Last week I gave a lecture as part of my final year undergraduate Fictionalised Politics course, which looks at how representative politics - let's just call it 'democracy' - is depicted in Britain and the United States.
The basic proposition is that fictional representations matter because they do more than (imperfectly) reflect how we imagine our our real democracy: they can also shape how we come to think about it. I develop some of the themes in the course in my new book A State of Play, which focuses just on British political fiction.
In the lecture I talked about gender as the 'social organization of sexual difference', the meanings of which may vary across cultures and time - that is, in exactly the way that Joan Wallach Scott does in her 1988 book Gender and the Politics of History.
There is, I think, an interesting story to tell here, not only in terms of how the representation of women has changed since the later nineteenth century - and also how it has not - but also the means by which men's relationship to political power has been sexualised. This is important for the real world of democracy because fiction provides normative gender models for our male and female politicians. There's a lot to say about this, but that's not the point of this post - and I touch on such issues in my book.

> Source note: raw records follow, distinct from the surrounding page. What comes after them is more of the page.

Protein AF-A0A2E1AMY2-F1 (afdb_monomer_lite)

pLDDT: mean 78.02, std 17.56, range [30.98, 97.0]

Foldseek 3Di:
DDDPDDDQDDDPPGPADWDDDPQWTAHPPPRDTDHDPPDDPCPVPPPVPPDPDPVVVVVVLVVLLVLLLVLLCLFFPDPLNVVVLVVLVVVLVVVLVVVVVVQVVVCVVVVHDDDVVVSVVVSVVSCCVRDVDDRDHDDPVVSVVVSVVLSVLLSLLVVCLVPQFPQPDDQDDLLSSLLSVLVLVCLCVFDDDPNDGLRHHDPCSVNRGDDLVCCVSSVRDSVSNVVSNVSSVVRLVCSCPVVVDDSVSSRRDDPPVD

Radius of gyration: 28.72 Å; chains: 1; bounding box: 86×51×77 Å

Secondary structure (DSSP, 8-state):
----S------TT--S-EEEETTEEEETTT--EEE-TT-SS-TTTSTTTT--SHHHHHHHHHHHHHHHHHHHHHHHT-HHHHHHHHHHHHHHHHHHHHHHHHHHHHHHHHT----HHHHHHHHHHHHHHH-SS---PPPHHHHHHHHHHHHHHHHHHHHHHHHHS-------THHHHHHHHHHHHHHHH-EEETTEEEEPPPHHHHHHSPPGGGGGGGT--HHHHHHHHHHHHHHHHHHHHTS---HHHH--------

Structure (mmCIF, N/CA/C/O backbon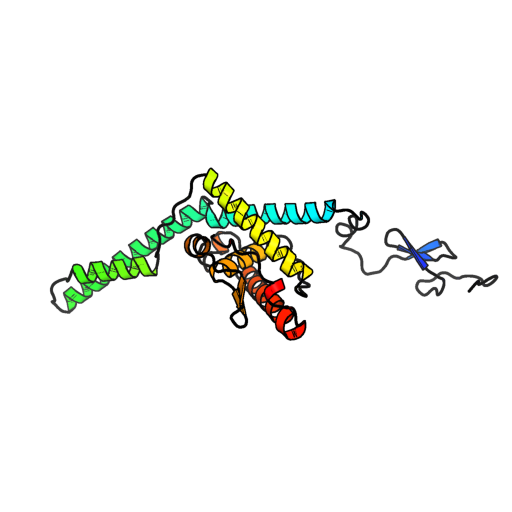e):
data_AF-A0A2E1AMY2-F1
#
_entry.id   AF-A0A2E1AMY2-F1
#
loop_
_atom_site.group_PDB
_atom_site.id
_atom_site.type_symbol
_atom_site.label_atom_id
_atom_site.label_alt_id
_atom_site.label_comp_id
_atom_site.label_asym_id
_atom_site.label_entity_id
_atom_site.label_seq_id
_atom_site.pdbx_PDB_ins_code
_atom_site.Cartn_x
_atom_site.Cartn_y
_atom_site.Cartn_z
_atom_site.occupancy
_atom_site.B_iso_or_equiv
_atom_site.auth_seq_id
_atom_site.auth_comp_id
_atom_site.auth_asym_id
_atom_site.auth_atom_id
_atom_site.pdbx_PDB_model_num
ATOM 1 N N . MET A 1 1 ? 39.941 15.121 -46.372 1.00 40.31 1 MET A N 1
ATOM 2 C CA . MET A 1 1 ? 40.728 15.903 -47.353 1.00 40.31 1 MET A CA 1
ATOM 3 C C . MET A 1 1 ? 42.065 16.235 -46.708 1.00 40.31 1 MET A C 1
ATOM 5 O O . MET A 1 1 ? 42.075 16.691 -45.576 1.00 40.31 1 MET A O 1
ATOM 9 N N . ASN A 1 2 ? 43.173 15.913 -47.380 1.00 42.38 2 ASN A N 1
ATOM 10 C CA . ASN A 1 2 ? 44.539 16.120 -46.892 1.00 42.38 2 ASN A CA 1
ATOM 11 C C . ASN A 1 2 ? 44.938 17.601 -47.017 1.00 42.38 2 ASN A C 1
ATOM 13 O O . ASN A 1 2 ? 45.165 18.055 -48.135 1.00 42.38 2 ASN A O 1
ATOM 17 N N . HIS A 1 3 ? 45.101 18.323 -45.905 1.00 49.75 3 HIS A N 1
ATOM 18 C CA . HIS A 1 3 ? 45.781 19.625 -45.909 1.00 49.75 3 HIS A CA 1
ATOM 19 C C . HIS A 1 3 ? 47.293 19.394 -45.790 1.00 49.75 3 HIS A C 1
ATOM 21 O O . HIS A 1 3 ? 47.839 19.235 -44.700 1.00 49.75 3 HIS A O 1
ATOM 27 N N . ARG A 1 4 ? 47.979 19.314 -46.936 1.00 46.59 4 ARG A N 1
ATOM 28 C CA . ARG A 1 4 ? 49.444 19.365 -47.014 1.00 46.59 4 ARG A CA 1
ATOM 29 C C . ARG A 1 4 ? 49.865 20.827 -47.203 1.00 46.59 4 ARG A C 1
ATOM 31 O O . ARG A 1 4 ? 49.759 21.330 -48.313 1.00 46.59 4 ARG A O 1
ATOM 38 N N . GLY A 1 5 ? 50.362 21.473 -46.144 1.00 57.19 5 GLY A N 1
ATOM 39 C CA . GLY A 1 5 ? 51.213 22.671 -46.260 1.00 57.19 5 GLY A CA 1
ATOM 40 C C . GLY A 1 5 ? 50.731 23.974 -45.612 1.00 57.19 5 GLY A C 1
ATOM 41 O O . GLY A 1 5 ? 51.492 24.937 -45.614 1.00 57.19 5 GLY A O 1
ATOM 42 N N . GLU A 1 6 ? 49.531 24.037 -45.036 1.00 61.88 6 GLU A N 1
ATOM 43 C CA . GLU A 1 6 ? 49.049 25.247 -44.347 1.00 61.88 6 GLU A CA 1
ATOM 44 C C . GLU A 1 6 ? 49.477 25.250 -42.868 1.00 61.88 6 GLU A C 1
ATOM 46 O O . GLU A 1 6 ? 49.405 24.224 -42.187 1.00 61.88 6 GLU A O 1
ATOM 51 N N . ILE A 1 7 ? 49.949 26.401 -42.365 1.00 63.97 7 ILE A N 1
ATOM 52 C CA . ILE A 1 7 ? 50.343 26.567 -40.957 1.00 63.97 7 ILE A CA 1
ATOM 53 C C . ILE A 1 7 ? 49.083 26.472 -40.094 1.00 63.97 7 ILE A C 1
ATOM 55 O O . ILE A 1 7 ? 48.246 27.372 -40.075 1.00 63.97 7 ILE A O 1
ATOM 59 N N . HIS A 1 8 ? 48.961 25.365 -39.370 1.00 70.12 8 HIS A N 1
ATOM 60 C CA . HIS A 1 8 ? 47.844 25.108 -38.472 1.00 70.12 8 HIS A CA 1
ATOM 61 C C . HIS A 1 8 ? 47.983 25.914 -37.174 1.00 70.12 8 HIS A C 1
ATOM 63 O O . HIS A 1 8 ? 48.888 25.673 -36.372 1.00 70.12 8 HIS A O 1
ATOM 69 N N . VAL A 1 9 ? 47.064 26.854 -36.945 1.00 70.50 9 VAL A N 1
ATOM 70 C CA . VAL A 1 9 ? 46.978 27.630 -35.700 1.00 70.50 9 VAL A CA 1
ATOM 71 C C . VAL A 1 9 ? 45.833 27.079 -34.858 1.00 70.50 9 VAL A C 1
ATOM 73 O O . VAL A 1 9 ? 44.658 27.201 -35.205 1.00 70.50 9 VAL A O 1
ATOM 76 N N . CYS A 1 10 ? 46.169 26.445 -33.735 1.00 69.75 10 CYS A N 1
ATOM 77 C CA . CYS A 1 10 ? 45.175 25.761 -32.919 1.00 69.75 10 CYS A CA 1
ATOM 78 C C . CYS A 1 10 ? 44.478 26.719 -31.941 1.00 69.75 10 CYS A C 1
ATOM 80 O O . CYS A 1 10 ? 45.086 27.189 -30.984 1.00 69.75 10 CYS A O 1
ATOM 82 N N . SER A 1 11 ? 43.183 26.955 -32.148 1.00 69.50 11 SER A N 1
ATOM 83 C CA . SER A 1 11 ? 42.293 27.703 -31.249 1.00 69.50 11 SER A CA 1
ATOM 84 C C . SER A 1 11 ? 41.048 26.874 -30.895 1.00 69.50 11 SER A C 1
ATOM 86 O O . SER A 1 11 ? 40.815 25.816 -31.488 1.00 69.50 11 SER A O 1
ATOM 88 N N . ASP A 1 12 ? 40.221 27.345 -29.955 1.00 61.81 12 ASP A N 1
ATOM 89 C CA . ASP A 1 12 ? 38.968 26.667 -29.562 1.00 61.81 12 ASP A CA 1
ATOM 90 C C . ASP A 1 12 ? 38.034 26.392 -30.761 1.00 61.81 12 ASP A C 1
ATOM 92 O O . ASP A 1 12 ? 37.312 25.391 -30.787 1.00 61.81 12 ASP A O 1
ATOM 96 N N . HIS A 1 13 ? 38.123 27.230 -31.799 1.00 62.97 13 HIS A N 1
ATOM 97 C CA . HIS A 1 13 ? 37.326 27.175 -33.028 1.00 62.97 13 HIS A CA 1
ATOM 98 C C . HIS A 1 13 ? 38.078 26.545 -34.206 1.00 62.97 13 HIS A C 1
ATOM 100 O O . HIS A 1 13 ? 37.733 26.770 -35.354 1.00 62.97 13 HIS A O 1
ATOM 106 N N . CYS A 1 14 ? 39.127 25.770 -33.940 1.00 69.62 14 CYS A N 1
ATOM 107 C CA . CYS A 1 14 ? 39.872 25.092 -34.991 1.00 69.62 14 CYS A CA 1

In the lecture I noted that there have been changes in the depiction of gay men, from being completely hidden to being sources of weakness within the political process (Advise and Consent), or even being threats to democracy (JFK), to now being exemplars, embodiments even, of how the political process should work. Watch the 2008 biopic of Harvey Milk and if you look beyond the gay politics, you'll see that it presents him as hero of American democracy. These are all American examples, but as I point out in A State of Play the process in Britain is similar.

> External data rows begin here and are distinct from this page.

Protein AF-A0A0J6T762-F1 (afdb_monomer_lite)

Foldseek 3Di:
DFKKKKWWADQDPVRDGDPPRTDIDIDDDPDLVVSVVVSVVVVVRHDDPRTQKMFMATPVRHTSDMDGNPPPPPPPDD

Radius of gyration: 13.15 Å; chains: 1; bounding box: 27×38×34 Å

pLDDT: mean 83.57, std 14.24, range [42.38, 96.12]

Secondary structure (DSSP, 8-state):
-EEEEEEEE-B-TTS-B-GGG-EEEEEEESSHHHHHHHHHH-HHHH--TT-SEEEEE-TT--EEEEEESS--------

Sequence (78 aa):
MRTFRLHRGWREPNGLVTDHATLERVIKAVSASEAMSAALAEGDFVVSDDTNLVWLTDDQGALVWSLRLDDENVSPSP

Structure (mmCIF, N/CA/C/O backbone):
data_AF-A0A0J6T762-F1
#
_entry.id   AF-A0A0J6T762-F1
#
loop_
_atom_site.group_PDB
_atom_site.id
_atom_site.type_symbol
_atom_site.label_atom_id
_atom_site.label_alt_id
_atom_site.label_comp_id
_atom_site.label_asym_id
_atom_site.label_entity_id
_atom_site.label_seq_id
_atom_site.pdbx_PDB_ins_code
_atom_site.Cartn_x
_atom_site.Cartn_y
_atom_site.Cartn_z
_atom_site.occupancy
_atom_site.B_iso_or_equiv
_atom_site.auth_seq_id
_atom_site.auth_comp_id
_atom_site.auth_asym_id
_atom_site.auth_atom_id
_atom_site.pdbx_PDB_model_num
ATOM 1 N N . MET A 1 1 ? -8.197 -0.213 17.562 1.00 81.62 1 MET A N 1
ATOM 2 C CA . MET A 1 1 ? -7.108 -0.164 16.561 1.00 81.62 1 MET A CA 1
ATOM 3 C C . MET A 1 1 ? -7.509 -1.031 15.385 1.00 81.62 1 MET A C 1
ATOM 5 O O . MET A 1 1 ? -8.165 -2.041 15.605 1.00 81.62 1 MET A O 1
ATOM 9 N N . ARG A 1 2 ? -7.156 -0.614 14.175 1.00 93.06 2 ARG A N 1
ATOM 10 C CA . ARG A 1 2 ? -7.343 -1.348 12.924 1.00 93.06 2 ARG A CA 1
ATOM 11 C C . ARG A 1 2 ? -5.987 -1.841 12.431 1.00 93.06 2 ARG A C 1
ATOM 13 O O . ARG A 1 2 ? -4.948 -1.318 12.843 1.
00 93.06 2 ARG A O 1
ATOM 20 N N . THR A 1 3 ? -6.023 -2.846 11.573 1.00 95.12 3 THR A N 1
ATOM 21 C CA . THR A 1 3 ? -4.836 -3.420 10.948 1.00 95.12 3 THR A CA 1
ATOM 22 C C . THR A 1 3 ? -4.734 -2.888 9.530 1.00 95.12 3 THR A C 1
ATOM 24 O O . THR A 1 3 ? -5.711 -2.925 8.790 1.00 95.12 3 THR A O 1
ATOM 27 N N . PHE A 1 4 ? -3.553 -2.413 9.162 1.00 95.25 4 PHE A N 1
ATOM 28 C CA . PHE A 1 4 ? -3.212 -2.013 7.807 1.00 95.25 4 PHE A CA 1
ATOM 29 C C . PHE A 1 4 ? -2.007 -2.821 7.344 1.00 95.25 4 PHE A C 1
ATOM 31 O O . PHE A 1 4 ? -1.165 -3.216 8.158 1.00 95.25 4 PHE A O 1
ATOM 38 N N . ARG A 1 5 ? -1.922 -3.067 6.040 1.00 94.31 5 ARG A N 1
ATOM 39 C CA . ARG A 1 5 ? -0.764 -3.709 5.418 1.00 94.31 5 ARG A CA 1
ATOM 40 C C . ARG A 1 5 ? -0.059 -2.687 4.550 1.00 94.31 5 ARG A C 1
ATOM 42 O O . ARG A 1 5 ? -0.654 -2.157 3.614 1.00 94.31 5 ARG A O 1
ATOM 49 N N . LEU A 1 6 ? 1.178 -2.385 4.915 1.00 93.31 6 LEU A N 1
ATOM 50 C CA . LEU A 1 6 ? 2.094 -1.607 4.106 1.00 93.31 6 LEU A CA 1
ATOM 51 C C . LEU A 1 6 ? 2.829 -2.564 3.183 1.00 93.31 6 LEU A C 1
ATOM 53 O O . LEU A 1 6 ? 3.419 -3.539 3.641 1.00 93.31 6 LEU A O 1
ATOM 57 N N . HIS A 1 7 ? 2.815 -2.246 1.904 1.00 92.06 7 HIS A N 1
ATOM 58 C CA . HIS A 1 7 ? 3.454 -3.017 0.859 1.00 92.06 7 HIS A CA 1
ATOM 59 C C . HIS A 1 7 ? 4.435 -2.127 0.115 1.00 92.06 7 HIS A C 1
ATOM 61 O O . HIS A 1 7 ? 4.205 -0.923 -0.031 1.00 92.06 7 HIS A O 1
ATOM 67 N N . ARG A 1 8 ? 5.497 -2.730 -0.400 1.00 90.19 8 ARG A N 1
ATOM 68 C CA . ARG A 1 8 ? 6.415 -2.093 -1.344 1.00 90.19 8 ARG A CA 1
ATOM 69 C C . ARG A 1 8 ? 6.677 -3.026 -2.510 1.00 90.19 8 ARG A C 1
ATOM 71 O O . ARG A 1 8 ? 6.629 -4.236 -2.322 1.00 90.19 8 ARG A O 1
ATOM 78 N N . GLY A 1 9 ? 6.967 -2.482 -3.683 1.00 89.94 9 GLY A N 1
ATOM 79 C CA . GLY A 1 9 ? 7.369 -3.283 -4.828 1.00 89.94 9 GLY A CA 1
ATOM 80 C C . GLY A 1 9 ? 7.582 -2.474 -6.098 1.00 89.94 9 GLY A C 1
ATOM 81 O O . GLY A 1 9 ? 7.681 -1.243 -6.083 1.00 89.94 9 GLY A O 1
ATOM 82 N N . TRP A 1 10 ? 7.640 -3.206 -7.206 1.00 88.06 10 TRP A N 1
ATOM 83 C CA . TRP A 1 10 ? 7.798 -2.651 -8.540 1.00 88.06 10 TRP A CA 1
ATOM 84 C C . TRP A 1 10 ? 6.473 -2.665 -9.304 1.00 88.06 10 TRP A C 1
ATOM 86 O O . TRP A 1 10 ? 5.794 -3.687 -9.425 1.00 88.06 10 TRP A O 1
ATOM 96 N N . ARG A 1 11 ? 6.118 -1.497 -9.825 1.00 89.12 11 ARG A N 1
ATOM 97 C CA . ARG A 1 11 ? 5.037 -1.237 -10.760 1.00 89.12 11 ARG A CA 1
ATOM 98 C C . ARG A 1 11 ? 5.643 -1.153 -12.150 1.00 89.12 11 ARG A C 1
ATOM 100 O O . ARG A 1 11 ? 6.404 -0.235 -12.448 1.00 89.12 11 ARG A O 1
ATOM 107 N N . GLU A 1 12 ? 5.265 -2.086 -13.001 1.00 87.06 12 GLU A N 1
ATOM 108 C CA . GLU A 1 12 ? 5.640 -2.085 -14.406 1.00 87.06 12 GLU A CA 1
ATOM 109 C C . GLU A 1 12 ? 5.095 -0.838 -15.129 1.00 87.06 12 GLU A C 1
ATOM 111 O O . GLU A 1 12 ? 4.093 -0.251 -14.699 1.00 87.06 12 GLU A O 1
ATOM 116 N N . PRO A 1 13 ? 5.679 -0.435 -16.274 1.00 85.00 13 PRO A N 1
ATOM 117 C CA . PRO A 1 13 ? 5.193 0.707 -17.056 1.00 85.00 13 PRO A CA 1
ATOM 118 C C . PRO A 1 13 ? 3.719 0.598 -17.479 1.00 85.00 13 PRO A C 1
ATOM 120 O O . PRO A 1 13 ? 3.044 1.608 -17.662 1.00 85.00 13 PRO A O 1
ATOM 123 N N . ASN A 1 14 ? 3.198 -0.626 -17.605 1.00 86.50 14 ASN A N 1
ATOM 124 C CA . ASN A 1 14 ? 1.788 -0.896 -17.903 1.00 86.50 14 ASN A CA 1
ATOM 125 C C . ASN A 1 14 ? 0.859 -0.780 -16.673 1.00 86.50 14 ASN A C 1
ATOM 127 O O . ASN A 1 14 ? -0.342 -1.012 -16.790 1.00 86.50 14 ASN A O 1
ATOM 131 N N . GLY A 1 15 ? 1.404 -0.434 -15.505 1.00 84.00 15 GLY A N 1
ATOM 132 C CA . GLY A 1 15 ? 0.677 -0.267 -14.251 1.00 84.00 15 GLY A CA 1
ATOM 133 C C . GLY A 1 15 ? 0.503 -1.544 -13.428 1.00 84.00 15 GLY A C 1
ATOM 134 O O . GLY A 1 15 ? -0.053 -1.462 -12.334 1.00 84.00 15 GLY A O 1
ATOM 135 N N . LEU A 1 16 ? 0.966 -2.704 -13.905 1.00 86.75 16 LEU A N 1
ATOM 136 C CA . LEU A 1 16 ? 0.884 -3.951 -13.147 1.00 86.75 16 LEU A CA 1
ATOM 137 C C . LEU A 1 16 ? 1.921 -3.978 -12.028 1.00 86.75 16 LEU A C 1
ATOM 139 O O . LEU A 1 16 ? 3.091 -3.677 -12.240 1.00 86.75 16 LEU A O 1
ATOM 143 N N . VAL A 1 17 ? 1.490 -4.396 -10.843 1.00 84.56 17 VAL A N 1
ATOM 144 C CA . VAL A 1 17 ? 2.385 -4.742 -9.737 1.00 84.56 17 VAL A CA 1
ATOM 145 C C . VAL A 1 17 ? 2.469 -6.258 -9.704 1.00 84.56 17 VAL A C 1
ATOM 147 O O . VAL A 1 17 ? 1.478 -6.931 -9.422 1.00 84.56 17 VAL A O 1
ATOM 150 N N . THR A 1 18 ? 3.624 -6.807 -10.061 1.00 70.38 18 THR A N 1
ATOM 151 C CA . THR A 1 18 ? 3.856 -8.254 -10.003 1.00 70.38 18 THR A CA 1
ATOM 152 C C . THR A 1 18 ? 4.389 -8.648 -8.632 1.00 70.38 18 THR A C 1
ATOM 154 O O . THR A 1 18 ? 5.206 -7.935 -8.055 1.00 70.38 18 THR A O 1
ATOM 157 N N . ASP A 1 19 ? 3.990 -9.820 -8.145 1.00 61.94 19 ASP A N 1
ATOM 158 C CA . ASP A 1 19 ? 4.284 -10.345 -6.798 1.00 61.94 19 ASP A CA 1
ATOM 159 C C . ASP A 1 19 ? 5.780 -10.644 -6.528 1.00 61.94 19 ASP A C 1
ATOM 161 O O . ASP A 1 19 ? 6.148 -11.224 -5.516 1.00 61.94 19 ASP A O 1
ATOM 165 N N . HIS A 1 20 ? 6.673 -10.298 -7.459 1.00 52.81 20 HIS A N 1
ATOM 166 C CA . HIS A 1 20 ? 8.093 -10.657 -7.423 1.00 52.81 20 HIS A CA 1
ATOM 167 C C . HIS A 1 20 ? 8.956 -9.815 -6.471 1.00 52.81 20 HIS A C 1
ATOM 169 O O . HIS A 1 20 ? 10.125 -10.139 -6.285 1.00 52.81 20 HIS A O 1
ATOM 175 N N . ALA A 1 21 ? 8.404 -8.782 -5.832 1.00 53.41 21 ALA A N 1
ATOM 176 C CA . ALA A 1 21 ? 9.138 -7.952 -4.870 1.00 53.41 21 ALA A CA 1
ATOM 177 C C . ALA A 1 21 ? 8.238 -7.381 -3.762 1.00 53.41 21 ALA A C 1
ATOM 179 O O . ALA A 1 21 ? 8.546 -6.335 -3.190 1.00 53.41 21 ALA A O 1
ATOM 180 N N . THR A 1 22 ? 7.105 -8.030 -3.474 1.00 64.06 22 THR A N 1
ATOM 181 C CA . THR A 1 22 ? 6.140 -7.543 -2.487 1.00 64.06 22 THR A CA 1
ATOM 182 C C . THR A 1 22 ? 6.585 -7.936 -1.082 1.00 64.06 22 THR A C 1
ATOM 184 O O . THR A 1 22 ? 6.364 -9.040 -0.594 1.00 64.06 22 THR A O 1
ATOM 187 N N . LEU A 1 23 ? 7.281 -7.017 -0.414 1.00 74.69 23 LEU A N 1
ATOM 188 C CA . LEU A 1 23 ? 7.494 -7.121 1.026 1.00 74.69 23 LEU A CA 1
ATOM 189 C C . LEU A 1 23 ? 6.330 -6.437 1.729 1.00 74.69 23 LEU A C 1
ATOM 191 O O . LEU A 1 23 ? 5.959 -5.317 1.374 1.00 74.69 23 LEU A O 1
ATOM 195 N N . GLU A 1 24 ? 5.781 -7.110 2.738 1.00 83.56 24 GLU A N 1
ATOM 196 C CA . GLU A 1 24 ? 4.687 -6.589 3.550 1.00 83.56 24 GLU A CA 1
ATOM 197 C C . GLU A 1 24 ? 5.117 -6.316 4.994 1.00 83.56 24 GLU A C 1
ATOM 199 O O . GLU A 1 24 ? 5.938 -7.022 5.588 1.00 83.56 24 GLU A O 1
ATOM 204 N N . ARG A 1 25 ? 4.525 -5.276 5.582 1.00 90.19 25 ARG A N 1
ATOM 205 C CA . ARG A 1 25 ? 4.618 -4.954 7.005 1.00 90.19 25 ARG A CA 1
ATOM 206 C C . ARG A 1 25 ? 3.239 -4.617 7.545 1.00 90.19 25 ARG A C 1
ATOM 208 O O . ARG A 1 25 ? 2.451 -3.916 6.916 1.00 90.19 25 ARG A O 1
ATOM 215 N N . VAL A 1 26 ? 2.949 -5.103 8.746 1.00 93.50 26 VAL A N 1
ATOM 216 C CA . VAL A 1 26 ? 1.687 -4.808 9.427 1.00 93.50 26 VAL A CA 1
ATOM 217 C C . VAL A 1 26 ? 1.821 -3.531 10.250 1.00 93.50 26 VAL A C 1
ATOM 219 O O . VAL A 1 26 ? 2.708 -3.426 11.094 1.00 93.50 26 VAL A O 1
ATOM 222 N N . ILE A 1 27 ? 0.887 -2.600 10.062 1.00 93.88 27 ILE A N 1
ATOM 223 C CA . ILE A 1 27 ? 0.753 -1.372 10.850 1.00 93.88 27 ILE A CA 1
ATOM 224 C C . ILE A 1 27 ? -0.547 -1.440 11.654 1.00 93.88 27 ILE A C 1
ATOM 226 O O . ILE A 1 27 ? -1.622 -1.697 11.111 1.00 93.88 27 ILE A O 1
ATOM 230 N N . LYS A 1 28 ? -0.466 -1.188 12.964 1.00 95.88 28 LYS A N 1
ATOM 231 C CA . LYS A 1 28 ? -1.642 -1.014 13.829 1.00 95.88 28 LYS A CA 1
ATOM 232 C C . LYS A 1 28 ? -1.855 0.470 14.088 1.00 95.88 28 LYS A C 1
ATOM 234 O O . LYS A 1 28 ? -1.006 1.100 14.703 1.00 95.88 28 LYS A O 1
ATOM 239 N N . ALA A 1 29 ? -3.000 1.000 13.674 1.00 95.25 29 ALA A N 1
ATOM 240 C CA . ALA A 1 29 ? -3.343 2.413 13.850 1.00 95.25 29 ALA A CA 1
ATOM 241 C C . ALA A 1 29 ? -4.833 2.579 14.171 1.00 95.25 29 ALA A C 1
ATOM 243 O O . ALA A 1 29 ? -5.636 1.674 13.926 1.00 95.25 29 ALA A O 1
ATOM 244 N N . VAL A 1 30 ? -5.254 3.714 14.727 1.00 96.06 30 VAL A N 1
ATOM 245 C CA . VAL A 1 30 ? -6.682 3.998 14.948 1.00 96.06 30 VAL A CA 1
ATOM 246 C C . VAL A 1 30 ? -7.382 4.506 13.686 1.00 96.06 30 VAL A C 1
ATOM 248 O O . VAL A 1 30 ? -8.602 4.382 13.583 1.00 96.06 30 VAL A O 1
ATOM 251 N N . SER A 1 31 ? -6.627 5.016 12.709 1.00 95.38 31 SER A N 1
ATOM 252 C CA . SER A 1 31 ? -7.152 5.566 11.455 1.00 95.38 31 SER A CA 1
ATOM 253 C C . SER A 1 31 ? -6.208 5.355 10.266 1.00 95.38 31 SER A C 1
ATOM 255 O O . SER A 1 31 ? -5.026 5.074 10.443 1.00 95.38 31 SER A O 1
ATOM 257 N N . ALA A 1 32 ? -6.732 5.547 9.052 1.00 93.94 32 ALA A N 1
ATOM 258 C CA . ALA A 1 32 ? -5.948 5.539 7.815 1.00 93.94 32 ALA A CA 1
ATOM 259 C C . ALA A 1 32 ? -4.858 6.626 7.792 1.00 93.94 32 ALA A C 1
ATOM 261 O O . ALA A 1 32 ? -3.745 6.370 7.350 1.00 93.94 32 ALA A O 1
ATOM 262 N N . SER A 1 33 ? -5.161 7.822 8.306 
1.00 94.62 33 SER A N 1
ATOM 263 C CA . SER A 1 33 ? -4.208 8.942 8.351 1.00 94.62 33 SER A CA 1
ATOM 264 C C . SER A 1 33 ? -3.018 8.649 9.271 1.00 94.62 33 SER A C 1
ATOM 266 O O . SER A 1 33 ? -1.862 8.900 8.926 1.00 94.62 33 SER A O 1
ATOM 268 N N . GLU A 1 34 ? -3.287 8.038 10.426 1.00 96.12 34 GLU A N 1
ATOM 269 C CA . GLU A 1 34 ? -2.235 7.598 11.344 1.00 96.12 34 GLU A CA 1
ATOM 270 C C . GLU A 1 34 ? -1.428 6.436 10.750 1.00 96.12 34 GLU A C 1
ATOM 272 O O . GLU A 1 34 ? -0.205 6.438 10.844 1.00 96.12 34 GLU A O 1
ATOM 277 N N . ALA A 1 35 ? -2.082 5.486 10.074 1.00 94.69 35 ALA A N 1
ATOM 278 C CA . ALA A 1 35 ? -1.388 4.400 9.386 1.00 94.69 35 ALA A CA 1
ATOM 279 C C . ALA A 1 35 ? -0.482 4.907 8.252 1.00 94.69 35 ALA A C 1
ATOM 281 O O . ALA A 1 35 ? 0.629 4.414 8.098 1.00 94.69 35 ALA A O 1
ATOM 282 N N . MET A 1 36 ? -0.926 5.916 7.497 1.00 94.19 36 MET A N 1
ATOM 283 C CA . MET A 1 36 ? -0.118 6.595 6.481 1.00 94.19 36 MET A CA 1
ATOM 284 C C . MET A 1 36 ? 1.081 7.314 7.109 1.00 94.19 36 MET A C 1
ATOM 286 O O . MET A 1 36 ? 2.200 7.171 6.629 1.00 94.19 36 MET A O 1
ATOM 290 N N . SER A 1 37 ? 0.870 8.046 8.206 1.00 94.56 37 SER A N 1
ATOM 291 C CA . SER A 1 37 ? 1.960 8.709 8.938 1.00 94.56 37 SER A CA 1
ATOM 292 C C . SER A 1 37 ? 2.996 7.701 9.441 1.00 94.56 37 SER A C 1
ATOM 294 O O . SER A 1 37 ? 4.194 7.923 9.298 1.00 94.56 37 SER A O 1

But what story can be told about lesbians in politics? In the lecture I could only think of one such character, that being Libby Holden in Primary Colors. Libby is a political idealist but is also unstable and things do not end well for her. I've subsequently discovered that it is implied that Margaret Hooper, a minor character in The West Wing - eccentric and quirky - might have been a lesbian.
Are lesbians hidden from view in political fiction as much as it seems? Or have I just not been looking in the right places? It's interesting that if the paucity of lesbians is more than a reflection of my own inadequate research they are an exception to a general rule. For certainly in regard to heterosexual women, political fiction has been much more progressive than reality: there are more fictional female Vice Presidents, Presidents, Prime Ministers and Cabinet ministers than in real life. Yet, the position is reversed when it comes to lesbians.
I wonder why?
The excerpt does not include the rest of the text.